Louisville Metro Police is teaming with federal law enforcement agencies to establish a new task force to address a recent surge in homicides, officials announced on Thursday.

Since the start of 2015, LMPD has responded to 20 homicides, Louisville Metro Police Chief Steve Conrad said. It's a rate more than six times higher than at the same time last year. The number of reported gunshots during the same period is nearly the same this year as last year, though, said Lt. Todd Kessinger, commander of the LMPD homicide unit.

He added that many of the murders likely have ties to narcotics.

The special unit is dubbed "Operation Trust," Chief Conrad said. It will be an extension of the police department's VIPERunit—established in 2012 to tackle drug and gang activity and to get repeat offenders off the streets.
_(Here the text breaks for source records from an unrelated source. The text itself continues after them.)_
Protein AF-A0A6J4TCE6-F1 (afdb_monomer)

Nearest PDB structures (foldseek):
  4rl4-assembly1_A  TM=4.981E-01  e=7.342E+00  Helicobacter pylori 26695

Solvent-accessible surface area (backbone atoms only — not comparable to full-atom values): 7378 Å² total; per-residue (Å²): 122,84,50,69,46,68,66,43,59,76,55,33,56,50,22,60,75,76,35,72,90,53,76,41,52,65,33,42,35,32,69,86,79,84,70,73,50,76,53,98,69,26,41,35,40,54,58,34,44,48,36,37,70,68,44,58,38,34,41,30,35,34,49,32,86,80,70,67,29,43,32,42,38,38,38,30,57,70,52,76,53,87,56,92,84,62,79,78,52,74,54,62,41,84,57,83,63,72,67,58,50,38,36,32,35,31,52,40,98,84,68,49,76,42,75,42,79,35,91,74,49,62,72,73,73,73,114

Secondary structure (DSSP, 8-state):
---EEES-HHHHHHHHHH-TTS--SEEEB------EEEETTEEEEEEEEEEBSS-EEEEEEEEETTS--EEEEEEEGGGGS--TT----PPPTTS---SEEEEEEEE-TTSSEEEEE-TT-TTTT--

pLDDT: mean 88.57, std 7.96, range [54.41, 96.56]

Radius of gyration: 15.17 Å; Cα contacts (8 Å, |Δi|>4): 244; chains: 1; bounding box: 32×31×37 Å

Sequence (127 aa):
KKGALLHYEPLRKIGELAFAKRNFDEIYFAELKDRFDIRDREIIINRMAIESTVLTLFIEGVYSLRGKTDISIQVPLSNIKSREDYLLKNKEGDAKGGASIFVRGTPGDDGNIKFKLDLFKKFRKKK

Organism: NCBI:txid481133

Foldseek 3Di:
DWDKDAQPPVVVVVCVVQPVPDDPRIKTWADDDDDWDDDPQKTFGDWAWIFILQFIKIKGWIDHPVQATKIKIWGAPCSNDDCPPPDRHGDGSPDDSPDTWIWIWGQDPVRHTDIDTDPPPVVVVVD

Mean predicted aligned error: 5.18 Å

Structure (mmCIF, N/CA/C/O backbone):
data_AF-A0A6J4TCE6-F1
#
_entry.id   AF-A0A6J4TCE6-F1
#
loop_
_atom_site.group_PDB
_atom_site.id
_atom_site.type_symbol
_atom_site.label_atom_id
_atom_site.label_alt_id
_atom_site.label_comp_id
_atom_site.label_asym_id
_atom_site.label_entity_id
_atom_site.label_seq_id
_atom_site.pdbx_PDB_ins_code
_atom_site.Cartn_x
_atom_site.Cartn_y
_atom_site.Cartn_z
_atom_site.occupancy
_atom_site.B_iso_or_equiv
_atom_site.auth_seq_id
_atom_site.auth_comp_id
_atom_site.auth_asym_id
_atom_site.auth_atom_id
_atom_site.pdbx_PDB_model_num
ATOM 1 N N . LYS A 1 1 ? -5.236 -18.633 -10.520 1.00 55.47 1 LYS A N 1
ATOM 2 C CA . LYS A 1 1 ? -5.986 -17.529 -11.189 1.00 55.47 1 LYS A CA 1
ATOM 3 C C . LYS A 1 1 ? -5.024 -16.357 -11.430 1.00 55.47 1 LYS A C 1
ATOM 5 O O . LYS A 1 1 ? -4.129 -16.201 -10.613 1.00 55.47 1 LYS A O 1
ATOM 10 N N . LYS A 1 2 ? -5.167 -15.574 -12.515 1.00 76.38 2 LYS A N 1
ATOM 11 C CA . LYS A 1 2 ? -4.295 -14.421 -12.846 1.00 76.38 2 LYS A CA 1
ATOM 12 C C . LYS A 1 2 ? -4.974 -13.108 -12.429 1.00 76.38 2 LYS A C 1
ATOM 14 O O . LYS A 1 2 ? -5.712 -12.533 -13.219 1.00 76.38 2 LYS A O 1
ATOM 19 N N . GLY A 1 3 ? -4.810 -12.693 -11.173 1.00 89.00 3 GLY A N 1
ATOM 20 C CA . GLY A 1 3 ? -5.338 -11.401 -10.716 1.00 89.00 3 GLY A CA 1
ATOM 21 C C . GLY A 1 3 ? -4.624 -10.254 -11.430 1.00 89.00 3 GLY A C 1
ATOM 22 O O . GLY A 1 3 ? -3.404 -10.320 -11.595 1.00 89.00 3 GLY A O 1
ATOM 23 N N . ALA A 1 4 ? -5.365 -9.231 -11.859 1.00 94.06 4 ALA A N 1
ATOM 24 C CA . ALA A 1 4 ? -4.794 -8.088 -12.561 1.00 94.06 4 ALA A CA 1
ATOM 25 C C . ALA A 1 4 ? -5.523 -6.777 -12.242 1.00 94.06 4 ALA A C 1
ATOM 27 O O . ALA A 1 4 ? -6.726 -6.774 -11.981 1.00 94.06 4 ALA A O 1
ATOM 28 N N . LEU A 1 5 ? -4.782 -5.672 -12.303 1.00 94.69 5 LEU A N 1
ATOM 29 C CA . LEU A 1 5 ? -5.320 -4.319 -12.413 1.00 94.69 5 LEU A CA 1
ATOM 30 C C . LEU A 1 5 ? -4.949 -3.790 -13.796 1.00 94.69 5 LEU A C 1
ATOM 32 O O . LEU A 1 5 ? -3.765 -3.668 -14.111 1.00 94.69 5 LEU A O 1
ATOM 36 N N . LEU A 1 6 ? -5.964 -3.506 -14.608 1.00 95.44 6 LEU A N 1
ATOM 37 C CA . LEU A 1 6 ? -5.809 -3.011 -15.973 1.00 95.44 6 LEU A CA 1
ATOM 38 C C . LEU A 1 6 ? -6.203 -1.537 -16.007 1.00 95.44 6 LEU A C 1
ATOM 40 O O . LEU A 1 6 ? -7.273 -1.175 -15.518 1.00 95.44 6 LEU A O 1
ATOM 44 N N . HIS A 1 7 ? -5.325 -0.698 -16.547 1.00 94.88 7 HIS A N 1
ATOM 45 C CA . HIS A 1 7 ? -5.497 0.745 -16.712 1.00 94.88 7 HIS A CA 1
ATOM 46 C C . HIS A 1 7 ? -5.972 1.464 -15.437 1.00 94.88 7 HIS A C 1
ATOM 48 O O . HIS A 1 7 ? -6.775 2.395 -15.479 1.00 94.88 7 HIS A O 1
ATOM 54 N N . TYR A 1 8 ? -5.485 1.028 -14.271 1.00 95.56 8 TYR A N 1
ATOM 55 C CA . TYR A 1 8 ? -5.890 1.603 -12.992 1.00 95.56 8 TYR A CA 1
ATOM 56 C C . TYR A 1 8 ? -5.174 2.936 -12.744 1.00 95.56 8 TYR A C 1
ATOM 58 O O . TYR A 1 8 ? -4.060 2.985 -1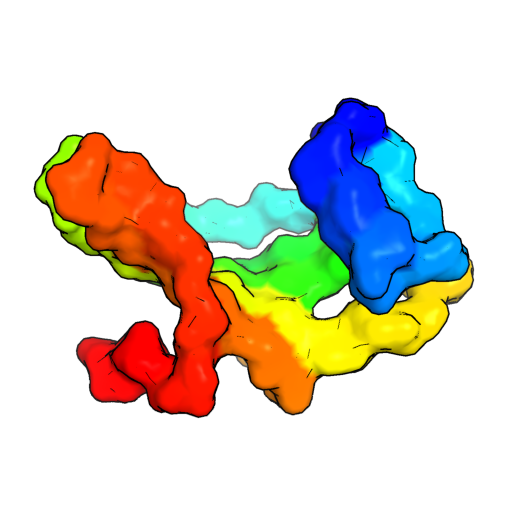2.217 1.00 95.56 8 TYR A O 1
ATOM 66 N N . GLU A 1 9 ? -5.851 4.020 -13.121 1.00 94.00 9 GLU A N 1
ATOM 67 C CA . GLU A 1 9 ? -5.364 5.404 -13.083 1.00 94.00 9 GLU A CA 1
ATOM 68 C C . GLU A 1 9 ? -4.566 5.792 -11.827 1.00 94.00 9 GLU A C 1
ATOM 70 O O . GLU A 1 9 ? -3.481 6.361 -11.972 1.00 94.00 9 GLU A O 1
ATOM 75 N N . PRO A 1 10 ? -5.006 5.473 -10.591 1.00 91.38 10 PRO A N 1
ATOM 76 C CA . PRO A 1 10 ? -4.239 5.844 -9.405 1.00 91.38 10 PRO A CA 1
ATOM 77 C C . PRO A 1 10 ? -2.820 5.261 -9.384 1.00 91.38 10 PRO A C 1
ATOM 79 O O . PRO A 1 10 ? -1.883 5.951 -8.990 1.00 91.38 10 PRO A O 1
ATOM 82 N N . LEU A 1 11 ? -2.639 4.012 -9.826 1.00 91.69 11 LEU A N 1
ATOM 83 C CA . LEU A 1 11 ? -1.314 3.389 -9.885 1.00 91.69 11 LEU A CA 1
ATOM 84 C C . LEU A 1 11 ? -0.503 3.858 -11.099 1.00 91.69 11 LEU A C 1
ATOM 86 O O . LEU A 1 11 ? 0.713 3.978 -10.970 1.00 91.69 11 LEU A O 1
ATOM 90 N N . A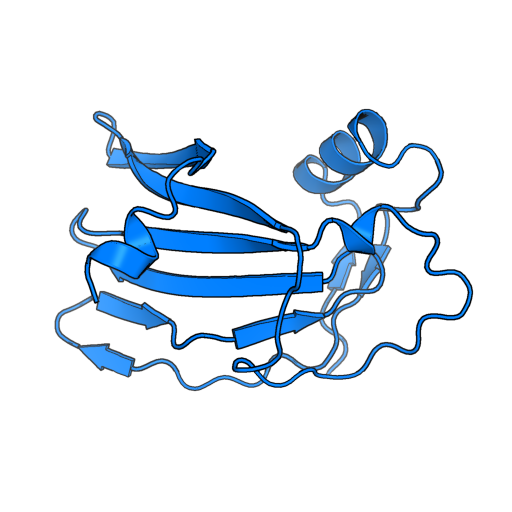RG A 1 12 ? -1.145 4.190 -12.228 1.00 92.75 12 ARG A N 1
ATOM 91 C CA . ARG A 1 12 ? -0.467 4.788 -13.396 1.00 92.75 12 ARG A CA 1
ATOM 92 C C . ARG A 1 12 ? 0.190 6.117 -13.036 1.00 92.75 12 ARG A C 1
ATOM 94 O O . ARG A 1 12 ? 1.387 6.276 -13.246 1.00 92.75 12 ARG A O 1
ATOM 101 N N . LYS A 1 13 ? -0.547 7.006 -12.360 1.00 91.56 13 LYS A N 1
ATOM 102 C CA . LYS A 1 13 ? -0.025 8.299 -11.880 1.00 91.56 13 LYS A CA 1
ATOM 103 C C . LYS A 1 13 ? 1.147 8.133 -10.910 1.00 91.56 13 LYS A C 1
ATOM 105 O O . LYS A 1 13 ? 2.120 8.874 -10.980 1.00 91.56 13 LYS A O 1
ATOM 110 N N . ILE A 1 14 ? 1.091 7.142 -10.015 1.00 87.69 14 ILE A N 1
ATOM 111 C CA . ILE A 1 14 ? 2.226 6.820 -9.132 1.00 87.69 14 ILE A CA 1
ATOM 112 C C . ILE A 1 14 ? 3.429 6.325 -9.950 1.00 87.69 14 ILE A C 1
ATOM 114 O O . ILE A 1 14 ? 4.565 6.708 -9.664 1.00 87.69 14 ILE A O 1
ATOM 118 N N . GLY A 1 15 ? 3.184 5.494 -10.965 1.00 89.12 15 GLY A N 1
ATOM 119 C CA . GLY A 1 15 ? 4.193 5.026 -11.911 1.00 89.12 15 GLY A CA 1
ATOM 120 C C . GLY A 1 15 ? 4.889 6.173 -12.641 1.00 89.12 15 GLY A C 1
ATOM 121 O O . GLY A 1 15 ? 6.112 6.242 -12.626 1.00 89.12 15 GLY A O 1
ATOM 122 N N . GLU A 1 16 ? 4.137 7.119 -13.196 1.00 89.19 16 GLU A N 1
ATOM 123 C CA . GLU A 1 16 ? 4.677 8.301 -13.882 1.00 89.19 16 GLU A CA 1
ATOM 124 C C . GLU A 1 16 ? 5.547 9.166 -12.959 1.00 89.19 16 GLU A C 1
ATOM 126 O O . GLU A 1 16 ? 6.621 9.615 -13.355 1.00 89.19 16 GLU A O 1
ATOM 131 N N . LEU A 1 17 ? 5.118 9.349 -11.705 1.00 87.62 17 LEU A N 1
ATOM 132 C CA . LEU A 1 17 ? 5.820 10.186 -10.728 1.00 87.62 17 LEU A CA 1
ATOM 133 C C . LEU A 1 17 ? 7.108 9.549 -10.184 1.00 87.62 17 LEU A C 1
ATOM 135 O O . LEU A 1 17 ? 8.091 10.254 -9.965 1.00 87.62 17 LEU A O 1
ATOM 139 N N . ALA A 1 18 ? 7.108 8.240 -9.914 1.00 84.88 18 ALA A N 1
ATOM 140 C CA . ALA A 1 18 ? 8.184 7.575 -9.165 1.00 84.88 18 ALA A CA 1
ATOM 141 C C . ALA A 1 18 ? 8.923 6.470 -9.944 1.00 84.88 18 ALA A C 1
ATOM 143 O O . ALA A 1 18 ? 9.987 6.022 -9.516 1.00 84.88 18 ALA A O 1
ATOM 144 N N . PHE A 1 19 ? 8.383 6.021 -11.079 1.00 88.56 19 PHE A N 1
ATOM 145 C CA . PHE A 1 19 ? 8.870 4.877 -11.855 1.00 88.56 19 PHE A CA 1
ATOM 146 C C . PHE A 1 19 ? 8.710 5.102 -13.370 1.00 88.56 19 PHE A C 1
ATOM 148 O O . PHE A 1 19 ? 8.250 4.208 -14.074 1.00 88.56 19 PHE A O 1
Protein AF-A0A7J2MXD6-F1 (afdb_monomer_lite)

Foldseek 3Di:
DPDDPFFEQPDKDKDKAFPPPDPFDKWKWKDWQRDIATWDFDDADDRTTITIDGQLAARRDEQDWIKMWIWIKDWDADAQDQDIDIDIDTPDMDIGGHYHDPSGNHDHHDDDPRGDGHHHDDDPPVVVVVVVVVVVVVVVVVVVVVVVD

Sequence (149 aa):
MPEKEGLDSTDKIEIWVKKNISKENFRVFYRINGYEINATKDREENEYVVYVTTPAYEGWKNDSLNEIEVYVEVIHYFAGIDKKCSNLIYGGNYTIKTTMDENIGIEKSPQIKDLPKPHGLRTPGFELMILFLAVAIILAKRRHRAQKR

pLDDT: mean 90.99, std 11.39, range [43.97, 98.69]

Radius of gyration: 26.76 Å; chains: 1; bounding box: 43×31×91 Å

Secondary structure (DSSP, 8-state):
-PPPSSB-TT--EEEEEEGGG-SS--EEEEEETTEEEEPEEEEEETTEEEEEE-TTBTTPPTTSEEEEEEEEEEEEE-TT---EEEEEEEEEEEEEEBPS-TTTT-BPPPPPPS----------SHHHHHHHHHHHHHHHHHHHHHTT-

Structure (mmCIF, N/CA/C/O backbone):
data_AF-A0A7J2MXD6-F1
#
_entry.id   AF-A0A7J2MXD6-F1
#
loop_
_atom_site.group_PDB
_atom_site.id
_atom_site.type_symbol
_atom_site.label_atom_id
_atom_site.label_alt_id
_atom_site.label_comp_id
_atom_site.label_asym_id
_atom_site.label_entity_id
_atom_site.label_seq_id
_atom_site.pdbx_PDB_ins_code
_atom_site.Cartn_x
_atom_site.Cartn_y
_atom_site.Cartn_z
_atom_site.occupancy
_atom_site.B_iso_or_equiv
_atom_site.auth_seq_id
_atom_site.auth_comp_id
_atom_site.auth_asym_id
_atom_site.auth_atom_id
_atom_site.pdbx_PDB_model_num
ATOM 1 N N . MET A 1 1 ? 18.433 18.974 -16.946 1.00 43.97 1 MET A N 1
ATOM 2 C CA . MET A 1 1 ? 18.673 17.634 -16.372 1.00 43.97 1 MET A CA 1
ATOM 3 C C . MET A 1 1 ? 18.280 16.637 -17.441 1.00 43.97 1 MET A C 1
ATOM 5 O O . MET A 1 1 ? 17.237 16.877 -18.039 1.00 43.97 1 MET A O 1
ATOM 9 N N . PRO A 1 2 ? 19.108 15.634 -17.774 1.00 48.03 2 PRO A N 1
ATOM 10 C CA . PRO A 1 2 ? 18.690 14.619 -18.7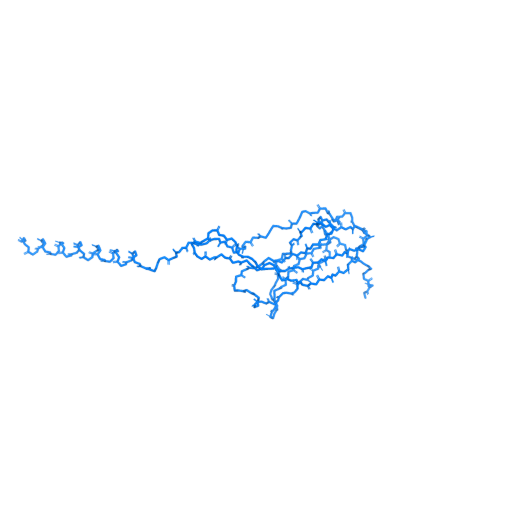31 1.00 48.03 2 PRO A CA 1
ATOM 11 C C . PRO A 1 2 ? 17.437 13.922 -18.191 1.00 48.03 2 PRO A C 1
ATOM 13 O O . PRO A 1 2 ? 17.349 13.636 -16.996 1.00 48.03 2 PRO A O 1
ATOM 16 N N . GLU A 1 3 ? 16.450 13.748 -19.0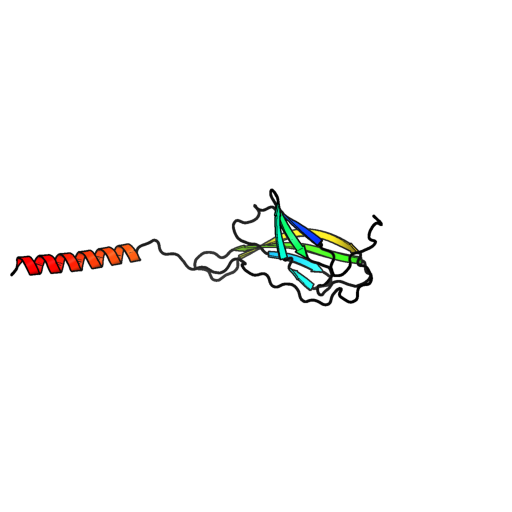59 1.00 58.16 3 GLU A N 1
ATOM 17 C CA . GLU A 1 3 ? 15.209 13.044 -18.759 1.00 58.16 3 GLU A CA 1
ATOM 18 C C . GLU A 1 3 ? 15.561 11.580 -18.468 1.00 58.16 3 GLU A C 1
ATOM 20 O O . GLU A 1 3 ? 16.243 10.930 -19.262 1.00 58.16 3 GLU A O 1
ATOM 25 N N . LYS A 1 4 ? 15.208 11.086 -17.278 1.00 73.00 4 LYS A N 1
ATOM 26 C CA . LYS A 1 4 ? 15.538 9.718 -16.870 1.00 73.00 4 LYS A CA 1
ATOM 27 C C . LYS A 1 4 ? 14.671 8.753 -17.683 1.00 73.00 4 LYS A C 1
ATOM 29 O O . LYS A 1 4 ? 13.450 8.822 -17.601 1.00 73.00 4 LYS A O 1
ATOM 34 N N . GLU A 1 5 ? 15.290 7.862 -18.458 1.00 83.00 5 GLU A N 1
ATOM 35 C CA . GLU A 1 5 ? 14.568 6.969 -19.383 1.00 83.00 5 GLU A CA 1
ATOM 36 C C . GLU A 1 5 ? 13.735 5.868 -18.696 1.00 83.00 5 GLU A C 1
ATOM 38 O O . GLU A 1 5 ? 12.893 5.244 -19.344 1.00 83.00 5 GLU A O 1
ATOM 43 N N . GLY A 1 6 ? 13.962 5.610 -17.406 1.00 92.94 6 GLY A N 1
ATOM 44 C CA . GLY A 1 6 ? 13.250 4.604 -16.620 1.00 92.94 6 GLY A CA 1
ATOM 45 C C . GLY A 1 6 ? 13.649 4.644 -15.147 1.00 92.94 6 GLY A C 1
ATOM 46 O O . GLY A 1 6 ? 14.652 5.262 -14.790 1.00 92.94 6 GLY A O 1
ATOM 47 N N . LEU A 1 7 ? 12.858 3.998 -14.294 1.00 96.44 7 LEU A N 1
ATOM 48 C CA . LEU A 1 7 ? 13.103 3.959 -12.854 1.00 96.44 7 LEU A CA 1
ATOM 49 C C . LEU A 1 7 ? 14.090 2.850 -12.461 1.00 96.44 7 LEU A C 1
ATOM 51 O O . LEU A 1 7 ? 13.992 1.729 -12.963 1.00 96.44 7 LEU A O 1
ATOM 55 N N . ASP A 1 8 ? 15.025 3.160 -11.568 1.00 96.88 8 ASP A N 1
ATOM 56 C CA . ASP A 1 8 ? 15.871 2.187 -10.872 1.00 96.88 8 ASP A CA 1
ATOM 57 C C . ASP A 1 8 ? 15.220 1.736 -9.551 1.00 96.88 8 ASP A C 1
ATOM 59 O O . ASP A 1 8 ? 14.143 2.204 -9.177 1.00 96.88 8 ASP A O 1
ATOM 63 N N . SER A 1 9 ? 15.848 0.800 -8.839 1.00 97.31 9 SER A N 1
ATOM 64 C CA . SER A 1 9 ? 15.314 0.228 -7.592 1.00 97.31 9 SER A CA 1
ATOM 65 C C . SER A 1 9 ? 15.162 1.234 -6.441 1.00 97.31 9 SER A C 1
ATOM 67 O O . SER A 1 9 ? 14.411 0.976 -5.496 1.00 97.31 9 SER A O 1
ATOM 69 N N . THR A 1 10 ? 15.848 2.377 -6.507 1.00 97.06 10 THR A N 1
ATOM 70 C CA . THR A 1 10 ? 15.871 3.403 -5.455 1.00 97.06 10 THR A CA 1
ATOM 71 C C . THR A 1 10 ? 14.931 4.570 -5.737 1.00 97.06 10 THR A C 1
ATOM 73 O O . THR A 1 10 ? 14.616 5.345 -4.826 1.00 97.06 10 THR A O 1
ATOM 76 N N . ASP A 1 11 ? 14.447 4.689 -6.975 1.00 97.69 11 ASP A N 1
ATOM 77 C CA . ASP A 1 11 ? 13.510 5.736 -7.348 1.00 97.69 11 ASP A CA 1
ATOM 78 C C . ASP A 1 11 ? 12.183 5.593 -6.613 1.00 97.69 11 ASP A C 1
ATOM 80 O O . ASP A 1 11 ? 11.522 4.549 -6.617 1.00 97.69 11 ASP A O 1
ATOM 84 N N . LYS A 1 12 ? 11.761 6.704 -6.012 1.00 97.38 12 LYS A N 1
ATOM 85 C CA . LYS A 1 12 ? 10.504 6.780 -5.283 1.00 97.38 12 LYS A CA 1
ATOM 86 C C . LYS A 1 12 ? 9.340 6.987 -6.237 1.00 97.38 12 LYS A C 1
ATOM 88 O O . LYS A 1 12 ? 9.319 7.930 -7.024 1.00 97.38 12 LYS A O 1
ATOM 93 N N . ILE A 1 13 ? 8.326 6.155 -6.066 1.00 98.00 13 ILE A N 1
ATOM 94 C CA . ILE A 1 13 ? 7.004 6.323 -6.656 1.00 98.00 13 ILE A CA 1
ATOM 95 C C . ILE A 1 13 ? 6.071 6.786 -5.541 1.00 98.00 13 ILE A C 1
ATOM 97 O O . ILE A 1 13 ? 5.950 6.118 -4.511 1.00 98.00 13 ILE A O 1
ATOM 101 N N . GLU A 1 14 ? 5.419 7.930 -5.742 1.00 98.06 14 GLU A N 1
ATOM 102 C CA . GLU A 1 14 ? 4.499 8.513 -4.767 1.00 98.06 14 GLU A CA 1
ATOM 103 C C . GLU A 1 14 ? 3.039 8.235 -5.127 1.00 98.06 14 GLU A C 1
ATOM 105 O O . GLU A 1 14 ? 2.599 8.459 -6.253 1.00 98.06 14 GLU A O 1
ATOM 110 N N . ILE A 1 15 ? 2.264 7.807 -4.135 1.00 97.94 15 ILE A N 1
ATOM 111 C CA . ILE A 1 15 ? 0.828 7.558 -4.231 1.00 97.94 15 ILE A CA 1
ATOM 112 C C . ILE A 1 15 ? 0.126 8.525 -3.281 1.00 97.94 15 ILE A C 1
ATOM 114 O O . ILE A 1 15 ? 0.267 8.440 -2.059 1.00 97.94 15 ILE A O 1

The task force will allow for more officers to be put into "hot spots" of crime activity, said police spokesman Phil Russell.

Russell said it's important to "saturate" high crime areas with police in order to effectively battle activity associated with drugs and to get illegal weapons off the street.

"We think that is a layer here," he said.

Police wouldn't release many details regarding the task force, such as its size and what units the officers will be pulled from across the city, Russell said.

"What you have when you have a task force is to take resources from various units within LMPD, but you're also combining efforts from task forces at federal agencies like the DEA, the ATF, the FBI and the (U.S.) Marshals," said LMPD spokesman Phil Russell.

And federal agents are key because "they have opportunities to cross state and other jurisdictional boundaries," he added.

The task force will be a temporary assignment for officers, he said.

The need to bolster VIPER Unit doesn't necessarily mean the specialty unit isn't successful, Russell stressed.

"They've been hugely successful," he said. Adding that the unit secured nearly 600 illegal weapons from the street just last year.

"The point is we are expanding upon what the VIPER Unit is doing," he said.

Conrad said combating this surge of violent crime early in the year requires more than just a response from law enforcement.

Nearly every crime has a witness, he said, and he encouraged those witnesses to come forward and help make their community safer.

"We cannot arrest our way out of this problem," he said.